Vibenius is a talented man. Breaking Point, despite its small budget, manages to successfully take its dizzying aspirations to the screen. The film is shot with an ever-moving camera, capturing Bellings and his seemingly meaningless warpath perfectly. Vibenius edits the film with jarring speediness; splicing shots of hardcore in the middle of scenes and never allowing a scene to go on too long. The dream sequences – well, the obvious dream sequences – are infused with saturated colours and shot with strangely framed – and often awkwardly close – shots. Even outside of the confirmed daydreams, the film has an eerie quality. The sound design is perhaps the film’s greatest asset. The audio is constantly filled with reverb – some lines are even aggressively echoed. And the music score is particularly brilliant, moving from minimalistic synthesizer tracks to distorted guitar and organ songs that sound like deranged carnival music.
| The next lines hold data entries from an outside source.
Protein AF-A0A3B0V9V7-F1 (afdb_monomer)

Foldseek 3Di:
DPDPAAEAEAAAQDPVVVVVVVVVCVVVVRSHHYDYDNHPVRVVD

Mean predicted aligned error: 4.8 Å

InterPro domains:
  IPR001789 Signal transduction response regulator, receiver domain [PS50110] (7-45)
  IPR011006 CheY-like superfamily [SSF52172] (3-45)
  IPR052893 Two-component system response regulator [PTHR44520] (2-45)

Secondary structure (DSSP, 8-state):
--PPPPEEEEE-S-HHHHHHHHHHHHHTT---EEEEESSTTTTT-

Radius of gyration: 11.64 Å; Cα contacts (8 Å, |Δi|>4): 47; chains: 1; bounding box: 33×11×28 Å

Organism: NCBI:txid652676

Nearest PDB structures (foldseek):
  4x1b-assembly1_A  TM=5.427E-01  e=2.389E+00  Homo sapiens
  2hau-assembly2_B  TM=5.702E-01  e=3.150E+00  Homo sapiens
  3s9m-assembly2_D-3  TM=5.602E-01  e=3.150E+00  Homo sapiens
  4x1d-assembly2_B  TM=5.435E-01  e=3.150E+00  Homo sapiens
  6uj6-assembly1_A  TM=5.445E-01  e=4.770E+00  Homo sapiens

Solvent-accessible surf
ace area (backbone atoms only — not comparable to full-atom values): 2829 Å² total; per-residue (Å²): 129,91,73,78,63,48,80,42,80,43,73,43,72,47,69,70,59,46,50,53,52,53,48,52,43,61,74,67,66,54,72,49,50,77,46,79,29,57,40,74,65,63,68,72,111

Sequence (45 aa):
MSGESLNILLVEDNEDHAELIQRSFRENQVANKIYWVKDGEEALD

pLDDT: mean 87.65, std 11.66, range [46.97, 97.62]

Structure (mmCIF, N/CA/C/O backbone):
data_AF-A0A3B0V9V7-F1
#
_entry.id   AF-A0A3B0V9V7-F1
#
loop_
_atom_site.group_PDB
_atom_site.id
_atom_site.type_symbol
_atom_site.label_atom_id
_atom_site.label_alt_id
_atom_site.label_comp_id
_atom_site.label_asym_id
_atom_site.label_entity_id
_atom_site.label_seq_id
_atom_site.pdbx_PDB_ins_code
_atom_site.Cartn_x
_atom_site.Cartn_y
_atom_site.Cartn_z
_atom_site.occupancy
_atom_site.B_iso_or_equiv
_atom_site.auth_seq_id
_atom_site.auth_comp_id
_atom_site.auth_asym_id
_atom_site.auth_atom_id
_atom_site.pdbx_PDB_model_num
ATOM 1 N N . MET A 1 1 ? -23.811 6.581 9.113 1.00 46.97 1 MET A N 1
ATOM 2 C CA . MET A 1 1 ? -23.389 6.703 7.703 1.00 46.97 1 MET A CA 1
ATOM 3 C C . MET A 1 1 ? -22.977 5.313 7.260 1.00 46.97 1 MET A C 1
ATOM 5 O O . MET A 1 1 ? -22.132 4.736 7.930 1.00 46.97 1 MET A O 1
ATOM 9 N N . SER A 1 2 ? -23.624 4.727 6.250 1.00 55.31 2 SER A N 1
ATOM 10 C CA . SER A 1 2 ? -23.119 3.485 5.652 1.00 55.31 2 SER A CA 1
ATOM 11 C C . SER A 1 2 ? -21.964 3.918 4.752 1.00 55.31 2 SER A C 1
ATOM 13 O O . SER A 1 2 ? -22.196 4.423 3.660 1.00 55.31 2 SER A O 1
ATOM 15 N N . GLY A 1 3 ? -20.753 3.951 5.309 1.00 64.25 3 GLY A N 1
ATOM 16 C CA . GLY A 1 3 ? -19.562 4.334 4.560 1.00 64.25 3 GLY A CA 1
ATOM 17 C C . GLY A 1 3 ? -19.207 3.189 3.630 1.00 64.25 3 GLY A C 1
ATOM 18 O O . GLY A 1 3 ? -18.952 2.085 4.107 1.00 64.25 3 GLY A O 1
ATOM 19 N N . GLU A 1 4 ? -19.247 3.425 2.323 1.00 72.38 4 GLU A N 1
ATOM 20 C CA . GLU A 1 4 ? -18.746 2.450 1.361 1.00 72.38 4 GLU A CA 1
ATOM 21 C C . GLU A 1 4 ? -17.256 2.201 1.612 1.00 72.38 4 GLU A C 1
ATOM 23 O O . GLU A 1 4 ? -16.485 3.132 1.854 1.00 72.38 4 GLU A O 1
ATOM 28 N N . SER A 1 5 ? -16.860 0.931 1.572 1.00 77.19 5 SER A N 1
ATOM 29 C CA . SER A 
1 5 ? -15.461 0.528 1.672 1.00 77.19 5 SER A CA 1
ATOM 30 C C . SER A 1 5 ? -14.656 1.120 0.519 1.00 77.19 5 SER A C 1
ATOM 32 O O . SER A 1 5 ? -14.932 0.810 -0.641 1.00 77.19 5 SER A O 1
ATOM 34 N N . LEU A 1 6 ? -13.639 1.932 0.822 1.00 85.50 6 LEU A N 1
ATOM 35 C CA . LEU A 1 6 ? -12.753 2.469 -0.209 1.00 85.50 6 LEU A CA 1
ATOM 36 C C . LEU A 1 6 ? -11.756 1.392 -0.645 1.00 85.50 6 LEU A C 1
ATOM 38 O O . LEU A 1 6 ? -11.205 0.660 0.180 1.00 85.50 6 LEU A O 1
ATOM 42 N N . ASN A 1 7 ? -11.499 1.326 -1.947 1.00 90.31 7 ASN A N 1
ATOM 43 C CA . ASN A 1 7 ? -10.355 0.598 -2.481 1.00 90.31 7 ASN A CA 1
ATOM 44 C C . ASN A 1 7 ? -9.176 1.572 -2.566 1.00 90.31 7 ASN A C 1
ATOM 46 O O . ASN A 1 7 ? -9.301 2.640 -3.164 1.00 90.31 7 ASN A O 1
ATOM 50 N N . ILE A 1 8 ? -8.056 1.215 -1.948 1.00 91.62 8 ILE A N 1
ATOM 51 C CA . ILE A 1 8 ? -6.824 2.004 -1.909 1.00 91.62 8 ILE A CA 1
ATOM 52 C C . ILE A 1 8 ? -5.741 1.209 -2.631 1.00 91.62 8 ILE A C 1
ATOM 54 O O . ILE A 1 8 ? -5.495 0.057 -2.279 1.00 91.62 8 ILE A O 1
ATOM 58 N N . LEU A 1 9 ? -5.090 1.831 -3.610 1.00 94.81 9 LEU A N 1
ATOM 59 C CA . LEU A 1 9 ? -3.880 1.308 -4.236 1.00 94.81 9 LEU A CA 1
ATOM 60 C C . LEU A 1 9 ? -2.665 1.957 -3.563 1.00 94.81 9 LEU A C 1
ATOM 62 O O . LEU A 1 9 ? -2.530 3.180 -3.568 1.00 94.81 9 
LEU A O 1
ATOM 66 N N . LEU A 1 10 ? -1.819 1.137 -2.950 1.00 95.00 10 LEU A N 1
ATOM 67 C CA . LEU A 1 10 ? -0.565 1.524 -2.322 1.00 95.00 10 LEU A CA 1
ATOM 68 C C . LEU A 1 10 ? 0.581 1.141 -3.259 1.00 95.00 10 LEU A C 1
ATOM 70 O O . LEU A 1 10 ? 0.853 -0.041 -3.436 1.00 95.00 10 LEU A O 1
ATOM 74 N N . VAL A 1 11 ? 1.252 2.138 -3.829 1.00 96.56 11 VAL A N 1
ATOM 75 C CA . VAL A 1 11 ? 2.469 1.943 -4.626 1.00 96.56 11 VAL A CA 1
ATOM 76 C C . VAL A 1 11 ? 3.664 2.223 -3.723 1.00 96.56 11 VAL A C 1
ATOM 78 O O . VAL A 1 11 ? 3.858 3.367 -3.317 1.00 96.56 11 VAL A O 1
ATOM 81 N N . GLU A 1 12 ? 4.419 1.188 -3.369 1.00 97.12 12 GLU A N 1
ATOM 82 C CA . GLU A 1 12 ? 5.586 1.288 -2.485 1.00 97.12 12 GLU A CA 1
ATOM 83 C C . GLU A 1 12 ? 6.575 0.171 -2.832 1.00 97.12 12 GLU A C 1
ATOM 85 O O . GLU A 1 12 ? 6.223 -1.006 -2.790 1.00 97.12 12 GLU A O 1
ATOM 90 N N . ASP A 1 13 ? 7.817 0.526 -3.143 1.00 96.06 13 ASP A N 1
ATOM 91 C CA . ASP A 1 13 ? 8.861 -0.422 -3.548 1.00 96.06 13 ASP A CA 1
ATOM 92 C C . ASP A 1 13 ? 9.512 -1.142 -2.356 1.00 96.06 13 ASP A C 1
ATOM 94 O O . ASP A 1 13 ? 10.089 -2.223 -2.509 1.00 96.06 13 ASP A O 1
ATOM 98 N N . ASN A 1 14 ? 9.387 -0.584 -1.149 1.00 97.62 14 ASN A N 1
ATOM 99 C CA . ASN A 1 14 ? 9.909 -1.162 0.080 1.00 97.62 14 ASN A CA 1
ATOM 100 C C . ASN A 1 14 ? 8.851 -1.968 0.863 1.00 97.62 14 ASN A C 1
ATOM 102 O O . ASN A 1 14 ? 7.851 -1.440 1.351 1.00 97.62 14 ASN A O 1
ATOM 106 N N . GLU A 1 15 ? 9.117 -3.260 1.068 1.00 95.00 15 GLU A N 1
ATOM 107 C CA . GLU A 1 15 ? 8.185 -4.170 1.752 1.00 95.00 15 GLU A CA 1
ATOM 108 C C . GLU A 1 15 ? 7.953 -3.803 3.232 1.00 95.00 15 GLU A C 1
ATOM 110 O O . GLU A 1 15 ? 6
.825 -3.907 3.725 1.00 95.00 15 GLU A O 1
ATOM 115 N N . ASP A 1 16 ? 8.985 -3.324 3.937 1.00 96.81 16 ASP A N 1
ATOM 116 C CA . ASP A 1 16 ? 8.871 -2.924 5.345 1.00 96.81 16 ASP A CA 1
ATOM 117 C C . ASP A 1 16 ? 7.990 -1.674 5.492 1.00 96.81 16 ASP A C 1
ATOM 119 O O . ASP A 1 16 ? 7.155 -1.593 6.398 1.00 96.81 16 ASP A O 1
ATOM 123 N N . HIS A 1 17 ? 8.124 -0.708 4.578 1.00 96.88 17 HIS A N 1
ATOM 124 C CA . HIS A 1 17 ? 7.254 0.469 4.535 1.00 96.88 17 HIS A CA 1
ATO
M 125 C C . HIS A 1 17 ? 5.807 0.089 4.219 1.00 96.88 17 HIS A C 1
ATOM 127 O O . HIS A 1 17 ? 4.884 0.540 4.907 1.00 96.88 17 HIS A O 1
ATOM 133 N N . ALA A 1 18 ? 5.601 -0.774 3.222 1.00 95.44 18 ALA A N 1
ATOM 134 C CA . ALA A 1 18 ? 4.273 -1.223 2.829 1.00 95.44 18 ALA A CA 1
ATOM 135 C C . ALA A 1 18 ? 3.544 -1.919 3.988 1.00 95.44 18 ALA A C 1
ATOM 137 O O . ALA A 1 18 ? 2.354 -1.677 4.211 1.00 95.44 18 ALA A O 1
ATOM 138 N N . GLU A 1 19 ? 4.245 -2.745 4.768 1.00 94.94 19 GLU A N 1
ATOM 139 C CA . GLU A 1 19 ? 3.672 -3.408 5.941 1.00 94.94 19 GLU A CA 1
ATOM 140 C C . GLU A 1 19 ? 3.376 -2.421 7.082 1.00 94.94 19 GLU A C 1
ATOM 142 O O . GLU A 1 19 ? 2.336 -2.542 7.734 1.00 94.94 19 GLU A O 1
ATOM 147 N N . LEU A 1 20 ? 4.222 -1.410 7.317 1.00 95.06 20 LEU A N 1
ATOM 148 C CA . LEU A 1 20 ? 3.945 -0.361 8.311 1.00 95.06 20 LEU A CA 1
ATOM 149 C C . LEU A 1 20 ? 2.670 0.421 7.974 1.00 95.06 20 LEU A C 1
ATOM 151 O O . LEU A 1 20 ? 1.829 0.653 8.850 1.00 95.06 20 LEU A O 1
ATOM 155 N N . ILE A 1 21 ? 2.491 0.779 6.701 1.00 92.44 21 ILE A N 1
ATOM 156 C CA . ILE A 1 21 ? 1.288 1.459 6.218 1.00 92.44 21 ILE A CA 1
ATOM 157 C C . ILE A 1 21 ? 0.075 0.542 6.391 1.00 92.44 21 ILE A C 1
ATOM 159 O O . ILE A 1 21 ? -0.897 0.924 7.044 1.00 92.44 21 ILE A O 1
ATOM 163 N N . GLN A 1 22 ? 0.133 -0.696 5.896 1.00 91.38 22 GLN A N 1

Bellings even blows up a helicopter

I can’t do Breaking Point justice in a simple review. It is genius in its maddest form. This is on a whole new level when compared to Thriller. Where Thriller was a somewhat offbeat rape-revenge film, Breaking Point is something entirely different. It’s a film that includes hardcore pornography, violence and horror, yet it is genreless. With Breaking Point, I had expected a film that would shock me. And in a way, it did. But not in the way I’d expected. For most of the film, my mouth was hanging open and my brow was furrowed. I never felt truly disgusted by Breaking Point – at times, I came close – but the entire time I felt as if I’d stepped into an alternate universe. Breaking Point goes beyond exploitation and beyond experimental film. Breaking Point – Pornografisk Thriller is Bo Arne Vibenius’s unhinged gift to the world and I thank him for it.